Uma observação interessante é que todo movimento religioso de reação contra o laicismo se caracteriza pelo retorno às suas escrituras, ao livro, e um forte recrudescimento do monoteísmo absoluto. A intolerância se estende ao seu próprio panteon. Toda religião evolui pelo abrandamento da onipotência de seu Deus original, pela criação de novos figurantes. Do monoteísmo hebreu surgiram os profetas, inclusive do cristianismo, de onde, além de Cristo eclodem anjos e santos aos borbotões. Basta lembrar que há Nossas Senhoras para todos os gostos. O mesmo acontece com o Budismo, com dezenas, centenas, senão milhares Budas e botthsatvas. Os Lohans do Taoismo, os Sábios do Confucionismo. Até o Islamismo tem seu profeta.

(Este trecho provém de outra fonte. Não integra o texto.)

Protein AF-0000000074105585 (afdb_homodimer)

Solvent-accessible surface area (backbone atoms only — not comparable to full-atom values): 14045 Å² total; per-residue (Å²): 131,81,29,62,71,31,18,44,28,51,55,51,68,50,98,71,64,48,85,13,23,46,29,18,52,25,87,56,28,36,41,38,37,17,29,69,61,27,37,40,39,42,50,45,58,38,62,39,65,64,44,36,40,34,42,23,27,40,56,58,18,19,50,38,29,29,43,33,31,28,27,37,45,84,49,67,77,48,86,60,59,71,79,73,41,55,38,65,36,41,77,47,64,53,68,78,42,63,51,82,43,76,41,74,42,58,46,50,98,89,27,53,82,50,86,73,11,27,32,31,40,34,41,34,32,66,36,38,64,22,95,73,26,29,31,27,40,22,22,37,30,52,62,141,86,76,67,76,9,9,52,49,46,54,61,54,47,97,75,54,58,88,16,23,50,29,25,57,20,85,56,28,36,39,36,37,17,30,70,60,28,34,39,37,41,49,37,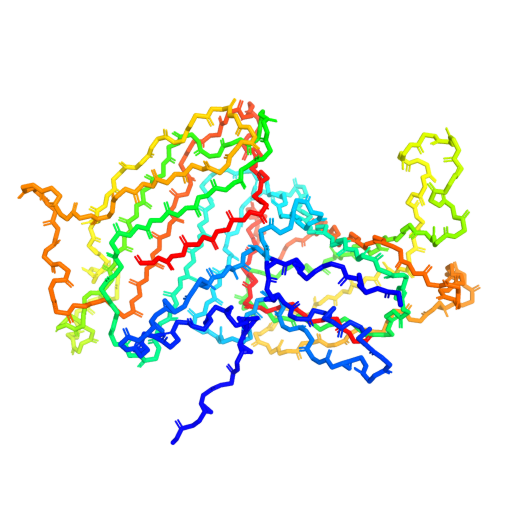98,54,58,32,66,64,43,35,40,34,41,23,29,40,56,59,17,18,49,38,30,30,42,32,32,29,27,37,44,85,50,69,77,47,85,59,58,72,78,72,42,55,37,66,37,41,78,46,66,52,66,76,42,63,52,82,42,78,40,75,42,56,47,49,99,90,26,52,82,50,86,75,10,27,32,32,39,34,42,34,33,67,37,39,64,22,95,74,26,28,32,27,41,23,19,37,33,54,70

Organism: Thanatephorus cucumeris (strain AG1-IA) (NCBI:txid983506)

pLDDT: mean 74.07, std 23.2, range [14.29, 98.5]

Foldseek 3Di:
DFKDQDPPCRCRPPVPRDWSKPQVLPPVDKDKDFDDKDKDKDFIRDFDQWFKKKWFWAQLAALQKKWKWFAFPVCPPPPPDPVVRIFTQDIDGDDRDRDIDMDTRDDDVPGDDCVRGTRMMMMIRGDTSHPRHMIMTRIMTTD/DDDDQDPCCVCPPPVCRDWSKPQVLPPVDKDKDFDDKDKDKDFDPDFDQWFKKKWFWAQLQALQKKWKWFAFPVCPPPPDDPVVRIFTQDIDGDDRDRDIDMDTRDDDVPGDDCVRGTRMMMMIRGDTSHPRGMIMTRTMTTD

Sequence (286 aa):
MQCPELPYVSSTLDKSVGKKNLIDGSPETCWTSAGLPQSIELGFSDPVTPTQLALTFQGGFVGTRCAVYGILHQDSQDASDALSKWQPIAQIYPEDINRRQTFRLTPGTNQIDLSQGVLRLRIVFEESSDFFGRITLYNLELSMQCPELPYVSSTLDKSVGKKNLIDGSPETCWTSAGLPQSIELGFSDPVTPTQLALTFQGGFVGTRCAVYGILHQDSQDASDALSKWQPIAQIYPEDINRRQTFRLTPGTNQIDLSQGVLRLRIVFEESSDFFGRITLYNLELS

InterPro domains:
  IPR008979 Galactose-binding-like domain superfamily [SSF49785] (8-142)

Structure (mmCIF, N/CA/C/O backbone):
data_AF-0000000074105585-model_v1
#
loop_
_entity.id
_entity.type
_entity.pdbx_description
1 polymer 'F5/8 type C domain-containing protein'
#
loop_
_atom_site.group_PDB
_atom_site.id
_atom_site.type_symbol
_atom_site.label_atom_id
_atom_site.label_alt_id
_atom_site.label_comp_id
_atom_site.label_asym_id
_atom_site.label_entity_id
_atom_site.label_seq_id
_atom_site.pdbx_PDB_ins_code
_atom_site.Cartn_x
_atom_site.Cartn_y
_atom_site.Cartn_z
_atom_site.occupancy
_atom_site.B_iso_or_equiv
_atom_site.auth_seq_id
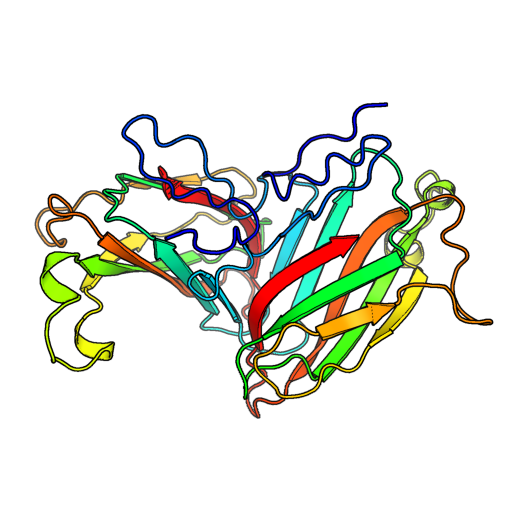_atom_site.auth_comp_id
_atom_site.auth_asym_id
_atom_site.auth_atom_id
_atom_site.pdbx_PDB_model_num
ATOM 1 N N . MET A 1 1 ? 14.914 -20.797 11.07 1 14.55 1 MET A N 1
ATOM 2 C CA . MET A 1 1 ? 15.445 -19.906 10.039 1 14.55 1 MET A CA 1
ATOM 3 C C . MET A 1 1 ? 14.531 -18.703 9.828 1 14.55 1 MET A C 1
ATOM 5 O O . MET A 1 1 ? 13.352 -18.859 9.508 1 14.55 1 MET A O 1
ATOM 9 N N . GLN A 1 2 ? 14.781 -17.484 10.391 1 14.29 2 GLN A N 1
ATOM 10 C CA . GLN A 1 2 ? 13.953 -16.516 11.102 1 14.29 2 GLN A CA 1
ATOM 11 C C . GLN A 1 2 ? 13.547 -15.359 10.188 1 14.29 2 GLN A C 1
ATOM 13 O O . GLN A 1 2 ? 14.398 -14.742 9.539 1 14.29 2 GLN A O 1
ATOM 18 N N . CYS A 1 3 ? 12.797 -15.586 9.375 1 19.05 3 CYS A N 1
ATOM 19 C CA . CYS A 1 3 ? 12.453 -14.805 8.188 1 19.05 3 CYS A CA 1
ATOM 20 C C . CYS A 1 3 ? 12.156 -13.352 8.562 1 19.05 3 CYS A C 1
ATOM 22 O O . CYS A 1 3 ? 11.43 -13.094 9.516 1 19.05 3 CYS A O 1
ATOM 24 N N . PRO A 1 4 ? 12.945 -12.406 8.219 1 19.08 4 PRO A N 1
ATOM 25 C CA . PRO A 1 4 ? 13.055 -11.055 8.781 1 19.08 4 PRO A CA 1
ATOM 26 C C . PRO A 1 4 ? 11.781 -10.234 8.578 1 19.08 4 PRO A C 1
ATOM 28 O O . PRO A 1 4 ? 11.016 -10.484 7.645 1 19.08 4 PRO A O 1
ATOM 31 N N . GLU A 1 5 ? 11.32 -9.703 9.578 1 21.56 5 GLU A N 1
ATOM 32 C CA . GLU A 1 5 ? 10.039 -9.188 10.047 1 21.56 5 GLU A CA 1
ATOM 33 C C . GLU A 1 5 ? 9.625 -7.945 9.258 1 21.56 5 GLU A C 1
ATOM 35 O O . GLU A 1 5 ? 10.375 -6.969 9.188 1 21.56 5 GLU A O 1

Aliás, essa rejeição de acólitos do Deus supremo também ocorreu nas mais recentes denominações dissidentes do Catolicismo, ditas neopentecostais, que também disputam poder político, exatamente como as nações de religiões monoteisantes. A diferença é que a guerra santa dos neopentecostais se faz com outras armas, mais modernas, mais práticas e talvez mais eficientes. Meios de comunicação como rádios, televisões, e meios políticos como o Congresso Nacional, as Câmaras Municipais, as Assembleias Estaduais, foram ou estão sendo invadidas. Seria o começo da derrota do secularismo, que no passado sempre prevaleceu no Brasil? Seria a vitória da intolerância? Estaríamos caminhando sorrateiramente, para uma teocracia?

Publicado no jornal FSP: 06/07/2015.